No picture, but that's a good one.  Hope you find more stuff.


----------



## bottlecrazy (Oct 10, 2017)

What's your area?  I'll be there tomorrow!


----------



## RelicRaker (Oct 10, 2017)

sandchip said:


> No picture, but that's a good one.  Hope you find more stuff.


Sorry you're not seeing the image. Not sure what'd cause that.


----------



## RelicRaker (Oct 10, 2017)

bottlecrazy said:


> what's your area?  I'll be there tomorrow!


 lol.


----------



## hemihampton (Oct 10, 2017)

That looks like a nice one.


----------



## GLASSHOPPER55 (Oct 12, 2017)

Lucky you! Nice!


----------



## DanielinAk (Oct 12, 2017)

Outstanding 


Sent from my iPhone using Tapatalk


----------



## Bass Assassin (Oct 15, 2017)

Wow, awesome find


----------



## RelicRaker (Oct 15, 2017)

Bass Assassin said:


> Wow, awesome find


Thanks!


----------



## Ken_Riser (Oct 17, 2017)

RelicRaker said:


> They're tearing up my area with construction. Found this "R. Riddle / Philada" squat soda in a heap of surface garbage.
> 
> View attachment 179831


If in woods if you think it's just lucky I found one on top fall leave square Coke bottle I thought no way this should have been on top but I was in old area of town wasn't there now been gone since Frank Phillips of Phillips petroleum struck oil in Pershing Oklahoma I was thinking what if someone's digging and dropped it yea was right but they were long gone I used my arts looked u old pics of town that's now woods only found old lots had to picture each one as a blueprint yea they weren't that smart I hit bottles after bottles by simply seeing each lot now where would they dump or shove into ditch yeah still alot in wynona Oklahoma today was called.to war had to leave them Ohio now miss it dearly l

Sent from my Moto E (4) using Tapatalk


----------



## RelicRaker (Oct 18, 2017)

Yeah, in my area I've found an intact Hutch bulldozed into a berm, even found a Bromo in the mud of a tire track.
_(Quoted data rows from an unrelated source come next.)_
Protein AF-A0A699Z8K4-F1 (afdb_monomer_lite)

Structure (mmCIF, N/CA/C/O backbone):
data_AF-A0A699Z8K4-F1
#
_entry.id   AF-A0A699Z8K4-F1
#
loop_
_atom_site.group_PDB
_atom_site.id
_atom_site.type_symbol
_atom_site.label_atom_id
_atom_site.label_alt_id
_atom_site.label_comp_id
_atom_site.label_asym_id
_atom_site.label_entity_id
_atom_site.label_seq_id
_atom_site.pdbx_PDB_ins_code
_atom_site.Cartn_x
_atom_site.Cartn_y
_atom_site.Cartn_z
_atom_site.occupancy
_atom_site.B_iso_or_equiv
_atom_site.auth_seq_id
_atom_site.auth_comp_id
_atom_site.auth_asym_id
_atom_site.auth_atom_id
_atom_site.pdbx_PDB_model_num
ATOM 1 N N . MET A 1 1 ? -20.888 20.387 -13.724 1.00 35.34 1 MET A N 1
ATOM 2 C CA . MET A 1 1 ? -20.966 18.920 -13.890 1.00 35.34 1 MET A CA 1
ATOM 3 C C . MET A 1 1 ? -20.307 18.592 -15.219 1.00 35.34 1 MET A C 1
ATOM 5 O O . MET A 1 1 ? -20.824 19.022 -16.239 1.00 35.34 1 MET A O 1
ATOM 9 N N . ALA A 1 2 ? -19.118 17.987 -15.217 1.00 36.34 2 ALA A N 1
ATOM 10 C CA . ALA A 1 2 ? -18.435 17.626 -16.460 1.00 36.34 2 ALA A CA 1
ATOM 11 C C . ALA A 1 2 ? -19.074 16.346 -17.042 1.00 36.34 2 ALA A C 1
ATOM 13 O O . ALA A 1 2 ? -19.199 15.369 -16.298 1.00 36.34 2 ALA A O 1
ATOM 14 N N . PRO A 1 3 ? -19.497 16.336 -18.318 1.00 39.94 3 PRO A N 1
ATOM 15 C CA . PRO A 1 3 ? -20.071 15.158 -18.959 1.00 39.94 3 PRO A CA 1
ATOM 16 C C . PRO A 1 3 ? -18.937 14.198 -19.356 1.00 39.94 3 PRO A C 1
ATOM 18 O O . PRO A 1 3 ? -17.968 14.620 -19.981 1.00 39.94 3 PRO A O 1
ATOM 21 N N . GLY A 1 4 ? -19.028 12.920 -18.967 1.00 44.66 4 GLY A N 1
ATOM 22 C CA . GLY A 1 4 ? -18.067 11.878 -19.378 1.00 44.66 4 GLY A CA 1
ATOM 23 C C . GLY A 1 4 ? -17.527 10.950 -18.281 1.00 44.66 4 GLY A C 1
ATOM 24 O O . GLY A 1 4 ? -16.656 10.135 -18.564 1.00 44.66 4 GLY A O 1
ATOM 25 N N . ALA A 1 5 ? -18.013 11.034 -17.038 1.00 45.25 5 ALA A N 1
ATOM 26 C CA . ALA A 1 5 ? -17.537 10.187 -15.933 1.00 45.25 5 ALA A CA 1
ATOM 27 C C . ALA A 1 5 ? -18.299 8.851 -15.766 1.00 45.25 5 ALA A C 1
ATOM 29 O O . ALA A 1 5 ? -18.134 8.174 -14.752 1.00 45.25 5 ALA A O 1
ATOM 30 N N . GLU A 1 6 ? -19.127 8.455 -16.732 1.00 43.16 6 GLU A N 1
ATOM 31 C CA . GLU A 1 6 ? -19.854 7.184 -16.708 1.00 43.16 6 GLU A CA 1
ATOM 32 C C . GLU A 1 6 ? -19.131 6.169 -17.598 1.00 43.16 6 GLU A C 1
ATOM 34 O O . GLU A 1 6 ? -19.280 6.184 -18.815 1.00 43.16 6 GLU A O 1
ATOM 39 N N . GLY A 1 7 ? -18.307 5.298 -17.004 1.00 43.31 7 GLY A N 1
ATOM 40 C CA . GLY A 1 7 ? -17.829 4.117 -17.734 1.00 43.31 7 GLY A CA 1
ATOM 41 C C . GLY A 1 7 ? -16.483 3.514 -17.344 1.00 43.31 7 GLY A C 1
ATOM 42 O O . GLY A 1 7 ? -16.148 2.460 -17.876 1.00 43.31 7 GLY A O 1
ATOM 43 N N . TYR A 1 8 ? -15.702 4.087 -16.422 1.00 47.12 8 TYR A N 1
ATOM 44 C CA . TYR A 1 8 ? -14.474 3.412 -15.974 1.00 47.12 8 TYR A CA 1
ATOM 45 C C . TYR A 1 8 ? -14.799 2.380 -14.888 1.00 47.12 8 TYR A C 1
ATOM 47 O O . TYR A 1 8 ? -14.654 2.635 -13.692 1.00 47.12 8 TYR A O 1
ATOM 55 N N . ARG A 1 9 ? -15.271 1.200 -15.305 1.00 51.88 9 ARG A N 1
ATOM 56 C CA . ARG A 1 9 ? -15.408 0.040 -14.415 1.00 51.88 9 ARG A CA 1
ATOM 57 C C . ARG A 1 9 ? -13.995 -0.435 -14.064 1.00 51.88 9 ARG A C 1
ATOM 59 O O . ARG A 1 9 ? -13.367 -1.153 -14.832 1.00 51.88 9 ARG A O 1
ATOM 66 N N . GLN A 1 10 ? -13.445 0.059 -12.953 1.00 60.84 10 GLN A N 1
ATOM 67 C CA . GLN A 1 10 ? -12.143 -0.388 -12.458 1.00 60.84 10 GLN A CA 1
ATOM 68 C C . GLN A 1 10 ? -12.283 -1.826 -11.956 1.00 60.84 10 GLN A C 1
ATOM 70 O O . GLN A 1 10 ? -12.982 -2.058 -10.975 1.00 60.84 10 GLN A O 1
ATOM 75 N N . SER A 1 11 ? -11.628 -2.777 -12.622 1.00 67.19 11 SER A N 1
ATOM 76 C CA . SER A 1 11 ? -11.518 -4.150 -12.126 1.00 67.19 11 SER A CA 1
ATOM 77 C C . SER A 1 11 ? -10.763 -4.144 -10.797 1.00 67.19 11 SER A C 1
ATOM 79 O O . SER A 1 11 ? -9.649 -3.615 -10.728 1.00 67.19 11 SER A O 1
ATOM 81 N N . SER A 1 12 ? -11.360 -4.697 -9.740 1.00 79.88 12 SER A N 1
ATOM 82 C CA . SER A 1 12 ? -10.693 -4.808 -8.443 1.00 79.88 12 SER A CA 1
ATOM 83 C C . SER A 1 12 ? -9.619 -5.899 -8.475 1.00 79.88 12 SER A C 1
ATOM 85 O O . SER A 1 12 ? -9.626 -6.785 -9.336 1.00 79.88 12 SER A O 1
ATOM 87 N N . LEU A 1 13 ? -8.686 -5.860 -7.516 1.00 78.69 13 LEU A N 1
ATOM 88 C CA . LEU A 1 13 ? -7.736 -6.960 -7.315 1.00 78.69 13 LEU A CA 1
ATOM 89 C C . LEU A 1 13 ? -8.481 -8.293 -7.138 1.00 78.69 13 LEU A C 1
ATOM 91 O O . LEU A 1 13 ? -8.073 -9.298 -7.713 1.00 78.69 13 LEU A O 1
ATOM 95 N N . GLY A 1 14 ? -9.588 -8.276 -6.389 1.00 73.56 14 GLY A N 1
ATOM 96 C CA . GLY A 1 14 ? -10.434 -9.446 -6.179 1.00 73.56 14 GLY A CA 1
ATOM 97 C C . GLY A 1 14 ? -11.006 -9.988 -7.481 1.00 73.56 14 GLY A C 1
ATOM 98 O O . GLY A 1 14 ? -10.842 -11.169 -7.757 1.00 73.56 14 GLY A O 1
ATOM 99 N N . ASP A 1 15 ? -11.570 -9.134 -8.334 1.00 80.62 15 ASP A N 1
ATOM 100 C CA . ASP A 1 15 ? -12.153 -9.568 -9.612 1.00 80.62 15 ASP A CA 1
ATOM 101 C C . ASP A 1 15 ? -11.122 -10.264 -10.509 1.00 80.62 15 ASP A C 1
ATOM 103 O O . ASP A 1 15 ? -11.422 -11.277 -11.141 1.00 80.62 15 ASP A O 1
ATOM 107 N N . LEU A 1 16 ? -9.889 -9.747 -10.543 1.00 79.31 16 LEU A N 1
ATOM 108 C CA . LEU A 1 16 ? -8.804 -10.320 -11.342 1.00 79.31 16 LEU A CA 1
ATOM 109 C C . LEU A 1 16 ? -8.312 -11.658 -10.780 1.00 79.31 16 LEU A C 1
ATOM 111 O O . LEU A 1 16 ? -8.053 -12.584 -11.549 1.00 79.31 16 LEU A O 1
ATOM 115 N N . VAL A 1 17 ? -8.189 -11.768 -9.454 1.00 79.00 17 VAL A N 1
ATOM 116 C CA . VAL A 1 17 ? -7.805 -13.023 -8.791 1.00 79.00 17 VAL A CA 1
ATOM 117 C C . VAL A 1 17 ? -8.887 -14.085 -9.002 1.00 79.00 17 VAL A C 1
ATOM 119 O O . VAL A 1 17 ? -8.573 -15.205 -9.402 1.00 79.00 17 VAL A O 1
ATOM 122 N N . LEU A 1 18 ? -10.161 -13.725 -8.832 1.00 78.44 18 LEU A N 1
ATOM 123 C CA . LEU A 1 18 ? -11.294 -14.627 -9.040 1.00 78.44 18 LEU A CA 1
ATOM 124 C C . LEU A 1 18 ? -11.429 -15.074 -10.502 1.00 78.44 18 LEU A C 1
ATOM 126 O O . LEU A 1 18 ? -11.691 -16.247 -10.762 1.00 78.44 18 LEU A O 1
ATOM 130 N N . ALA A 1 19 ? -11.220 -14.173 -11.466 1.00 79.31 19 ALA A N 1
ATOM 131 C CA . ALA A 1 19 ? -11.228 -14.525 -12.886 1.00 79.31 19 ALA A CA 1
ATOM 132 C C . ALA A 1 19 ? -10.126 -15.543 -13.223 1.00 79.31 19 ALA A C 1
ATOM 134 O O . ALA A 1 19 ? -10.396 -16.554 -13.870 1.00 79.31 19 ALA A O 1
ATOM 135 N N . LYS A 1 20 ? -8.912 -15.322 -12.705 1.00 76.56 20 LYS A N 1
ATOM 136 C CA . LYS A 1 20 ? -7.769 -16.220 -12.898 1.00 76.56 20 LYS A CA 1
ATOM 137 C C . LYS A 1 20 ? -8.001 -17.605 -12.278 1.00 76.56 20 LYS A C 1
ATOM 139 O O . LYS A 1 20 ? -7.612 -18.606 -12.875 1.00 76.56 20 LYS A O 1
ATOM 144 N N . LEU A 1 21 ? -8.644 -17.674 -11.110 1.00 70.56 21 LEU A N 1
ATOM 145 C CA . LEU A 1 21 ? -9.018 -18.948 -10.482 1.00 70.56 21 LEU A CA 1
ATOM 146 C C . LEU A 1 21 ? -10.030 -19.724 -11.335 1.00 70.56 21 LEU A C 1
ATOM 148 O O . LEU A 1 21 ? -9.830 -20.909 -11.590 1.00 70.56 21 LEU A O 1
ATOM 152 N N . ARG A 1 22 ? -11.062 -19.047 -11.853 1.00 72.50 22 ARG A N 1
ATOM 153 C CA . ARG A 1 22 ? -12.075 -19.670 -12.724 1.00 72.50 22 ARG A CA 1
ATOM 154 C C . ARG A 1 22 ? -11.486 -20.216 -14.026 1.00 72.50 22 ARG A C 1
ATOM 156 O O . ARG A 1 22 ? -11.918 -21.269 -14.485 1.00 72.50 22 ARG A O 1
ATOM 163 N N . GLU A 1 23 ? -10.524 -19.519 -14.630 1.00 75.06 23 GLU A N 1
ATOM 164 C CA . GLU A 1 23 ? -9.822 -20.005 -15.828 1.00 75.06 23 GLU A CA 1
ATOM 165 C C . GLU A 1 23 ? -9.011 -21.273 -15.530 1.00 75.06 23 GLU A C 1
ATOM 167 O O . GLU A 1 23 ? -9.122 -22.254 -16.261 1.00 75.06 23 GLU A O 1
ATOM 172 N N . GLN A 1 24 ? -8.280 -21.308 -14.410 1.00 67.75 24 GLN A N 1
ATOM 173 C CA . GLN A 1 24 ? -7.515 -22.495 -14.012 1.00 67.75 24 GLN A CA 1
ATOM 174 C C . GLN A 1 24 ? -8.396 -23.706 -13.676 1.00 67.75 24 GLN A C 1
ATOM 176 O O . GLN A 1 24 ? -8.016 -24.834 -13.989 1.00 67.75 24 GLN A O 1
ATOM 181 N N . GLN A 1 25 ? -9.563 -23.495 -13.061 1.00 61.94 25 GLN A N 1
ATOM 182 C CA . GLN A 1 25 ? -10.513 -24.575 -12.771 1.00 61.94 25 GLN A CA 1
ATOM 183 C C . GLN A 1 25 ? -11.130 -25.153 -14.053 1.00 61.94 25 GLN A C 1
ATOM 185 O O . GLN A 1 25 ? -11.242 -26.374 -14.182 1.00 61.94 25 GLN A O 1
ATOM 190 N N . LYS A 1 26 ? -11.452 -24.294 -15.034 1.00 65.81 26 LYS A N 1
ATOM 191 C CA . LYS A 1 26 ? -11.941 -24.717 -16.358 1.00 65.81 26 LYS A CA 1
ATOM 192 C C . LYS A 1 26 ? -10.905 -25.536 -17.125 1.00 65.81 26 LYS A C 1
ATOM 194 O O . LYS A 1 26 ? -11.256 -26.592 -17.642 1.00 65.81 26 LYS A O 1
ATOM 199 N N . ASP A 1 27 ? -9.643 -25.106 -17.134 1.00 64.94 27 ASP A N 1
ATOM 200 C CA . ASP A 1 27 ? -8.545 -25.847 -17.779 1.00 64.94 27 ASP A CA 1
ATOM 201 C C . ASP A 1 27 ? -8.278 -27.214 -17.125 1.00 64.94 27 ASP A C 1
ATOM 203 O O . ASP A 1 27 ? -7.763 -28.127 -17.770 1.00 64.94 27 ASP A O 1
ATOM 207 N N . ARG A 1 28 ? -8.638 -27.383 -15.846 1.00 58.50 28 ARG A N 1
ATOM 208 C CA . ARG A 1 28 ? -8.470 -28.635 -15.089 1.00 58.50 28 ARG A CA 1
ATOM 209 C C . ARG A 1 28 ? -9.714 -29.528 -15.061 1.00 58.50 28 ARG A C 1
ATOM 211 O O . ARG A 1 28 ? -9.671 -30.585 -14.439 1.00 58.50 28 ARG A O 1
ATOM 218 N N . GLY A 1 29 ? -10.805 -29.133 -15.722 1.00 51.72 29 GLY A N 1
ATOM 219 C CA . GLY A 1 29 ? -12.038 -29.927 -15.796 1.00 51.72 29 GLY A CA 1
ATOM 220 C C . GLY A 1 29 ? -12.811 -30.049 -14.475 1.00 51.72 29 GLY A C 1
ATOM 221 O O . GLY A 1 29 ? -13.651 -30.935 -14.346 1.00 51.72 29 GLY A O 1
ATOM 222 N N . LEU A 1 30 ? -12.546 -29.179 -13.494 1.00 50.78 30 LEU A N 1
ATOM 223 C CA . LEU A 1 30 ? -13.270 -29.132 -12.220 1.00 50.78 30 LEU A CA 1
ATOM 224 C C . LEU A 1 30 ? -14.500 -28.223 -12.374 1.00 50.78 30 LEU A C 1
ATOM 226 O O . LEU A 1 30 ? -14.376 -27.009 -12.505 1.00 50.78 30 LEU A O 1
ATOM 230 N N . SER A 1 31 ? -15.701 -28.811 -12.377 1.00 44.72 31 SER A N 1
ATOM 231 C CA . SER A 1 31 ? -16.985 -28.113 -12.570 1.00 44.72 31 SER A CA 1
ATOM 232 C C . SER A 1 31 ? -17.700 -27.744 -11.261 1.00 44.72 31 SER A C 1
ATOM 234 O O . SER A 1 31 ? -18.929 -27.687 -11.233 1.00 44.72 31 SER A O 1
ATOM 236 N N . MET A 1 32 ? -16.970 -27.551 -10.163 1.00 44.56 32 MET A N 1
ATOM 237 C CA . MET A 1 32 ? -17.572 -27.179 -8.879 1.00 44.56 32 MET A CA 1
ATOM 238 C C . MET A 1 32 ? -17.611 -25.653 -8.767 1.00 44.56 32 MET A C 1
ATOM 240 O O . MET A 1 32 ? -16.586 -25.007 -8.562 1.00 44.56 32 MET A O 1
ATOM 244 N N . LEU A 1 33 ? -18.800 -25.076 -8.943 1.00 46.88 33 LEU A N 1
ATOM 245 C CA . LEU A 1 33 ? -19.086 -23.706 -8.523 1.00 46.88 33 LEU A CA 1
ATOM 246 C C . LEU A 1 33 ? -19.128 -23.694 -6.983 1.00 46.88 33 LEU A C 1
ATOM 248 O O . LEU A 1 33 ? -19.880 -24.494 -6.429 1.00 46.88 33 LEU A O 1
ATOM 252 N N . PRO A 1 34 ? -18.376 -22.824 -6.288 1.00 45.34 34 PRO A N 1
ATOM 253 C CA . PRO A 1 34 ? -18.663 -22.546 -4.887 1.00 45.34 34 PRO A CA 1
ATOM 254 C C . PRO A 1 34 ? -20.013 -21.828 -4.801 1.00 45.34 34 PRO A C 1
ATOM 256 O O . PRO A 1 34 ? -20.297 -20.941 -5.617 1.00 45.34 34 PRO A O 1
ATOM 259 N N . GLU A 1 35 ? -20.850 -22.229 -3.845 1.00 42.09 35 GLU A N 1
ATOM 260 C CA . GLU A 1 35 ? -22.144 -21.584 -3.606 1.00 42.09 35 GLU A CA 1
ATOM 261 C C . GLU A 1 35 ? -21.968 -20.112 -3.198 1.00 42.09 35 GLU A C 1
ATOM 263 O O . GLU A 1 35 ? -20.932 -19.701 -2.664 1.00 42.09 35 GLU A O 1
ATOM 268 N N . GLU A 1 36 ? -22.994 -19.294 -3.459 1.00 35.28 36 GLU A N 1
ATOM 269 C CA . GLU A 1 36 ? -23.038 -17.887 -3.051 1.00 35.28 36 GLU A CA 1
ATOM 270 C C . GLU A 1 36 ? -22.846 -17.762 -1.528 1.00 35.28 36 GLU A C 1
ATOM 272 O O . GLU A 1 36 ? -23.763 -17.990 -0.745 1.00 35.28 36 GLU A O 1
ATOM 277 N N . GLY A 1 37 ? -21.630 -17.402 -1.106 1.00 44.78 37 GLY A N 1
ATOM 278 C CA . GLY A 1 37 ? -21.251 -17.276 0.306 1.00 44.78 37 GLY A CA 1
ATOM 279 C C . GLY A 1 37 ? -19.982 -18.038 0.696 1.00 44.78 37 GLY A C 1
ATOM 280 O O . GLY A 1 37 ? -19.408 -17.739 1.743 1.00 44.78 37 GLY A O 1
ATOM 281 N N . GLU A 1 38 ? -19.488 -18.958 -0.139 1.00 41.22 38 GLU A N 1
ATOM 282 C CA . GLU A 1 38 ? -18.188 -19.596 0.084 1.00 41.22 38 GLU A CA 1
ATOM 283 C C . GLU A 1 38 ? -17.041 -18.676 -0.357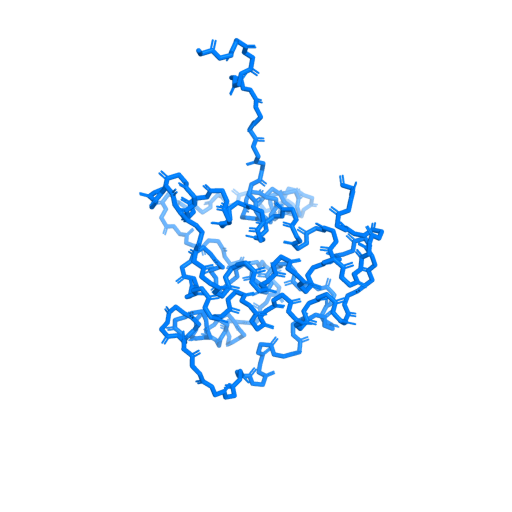 1.00 41.22 38 GLU A C 1
ATOM 285 O O . GLU A 1 38 ? -16.866 -18.346 -1.534 1.00 41.22 38 GLU A O 1
ATOM 290 N N . GLU A 1 39 ? -16.227 -18.243 0.608 1.00 47.41 39 GLU A N 1
ATOM 291 C CA . GLU A 1 39 ? -15.005 -17.487 0.341 1.00 47.41 39 GLU A CA 1
ATOM 292 C C . GLU A 1 39 ? -14.021 -18.351 -0.464 1.00 47.41 39 GLU A C 1
ATOM 294 O O . GLU A 1 39 ? -13.315 -19.191 0.094 1.00 47.41 39 GLU A O 1
ATOM 299 N N . MET A 1 40 ? -13.953 -18.122 -1.780 1.00 49.34 40 MET A N 1
ATOM 300 C CA . MET A 1 40 ? -13.016 -18.804 -2.676 1.00 49.34 40 MET A CA 1
ATOM 301 C C . MET A 1 40 ? -11.570 -18.602 -2.214 1.00 49.34 40 MET A C 1
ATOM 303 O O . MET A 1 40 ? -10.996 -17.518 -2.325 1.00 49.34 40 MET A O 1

Just gotta keep an eye peeled.


----------



## hemihampton (Oct 18, 2017)

RelicRaker said:


> Yeah, in my area I've found an intact Hutch bulldozed into a berm, even found a Bromo in the mud of a tire track. Just gotta keep an eye peeled.



I've had similar experiance's many times. I've noticed if I walk through a Construction site & the same area a 2nd or 3rd time I see bottles hidden or camouflaged in the Mud I didn't see the first time around. LEON.


----------



## RelicRaker (Oct 18, 2017)

Exactly. Or some bit of equipment's been moved since last time.


----------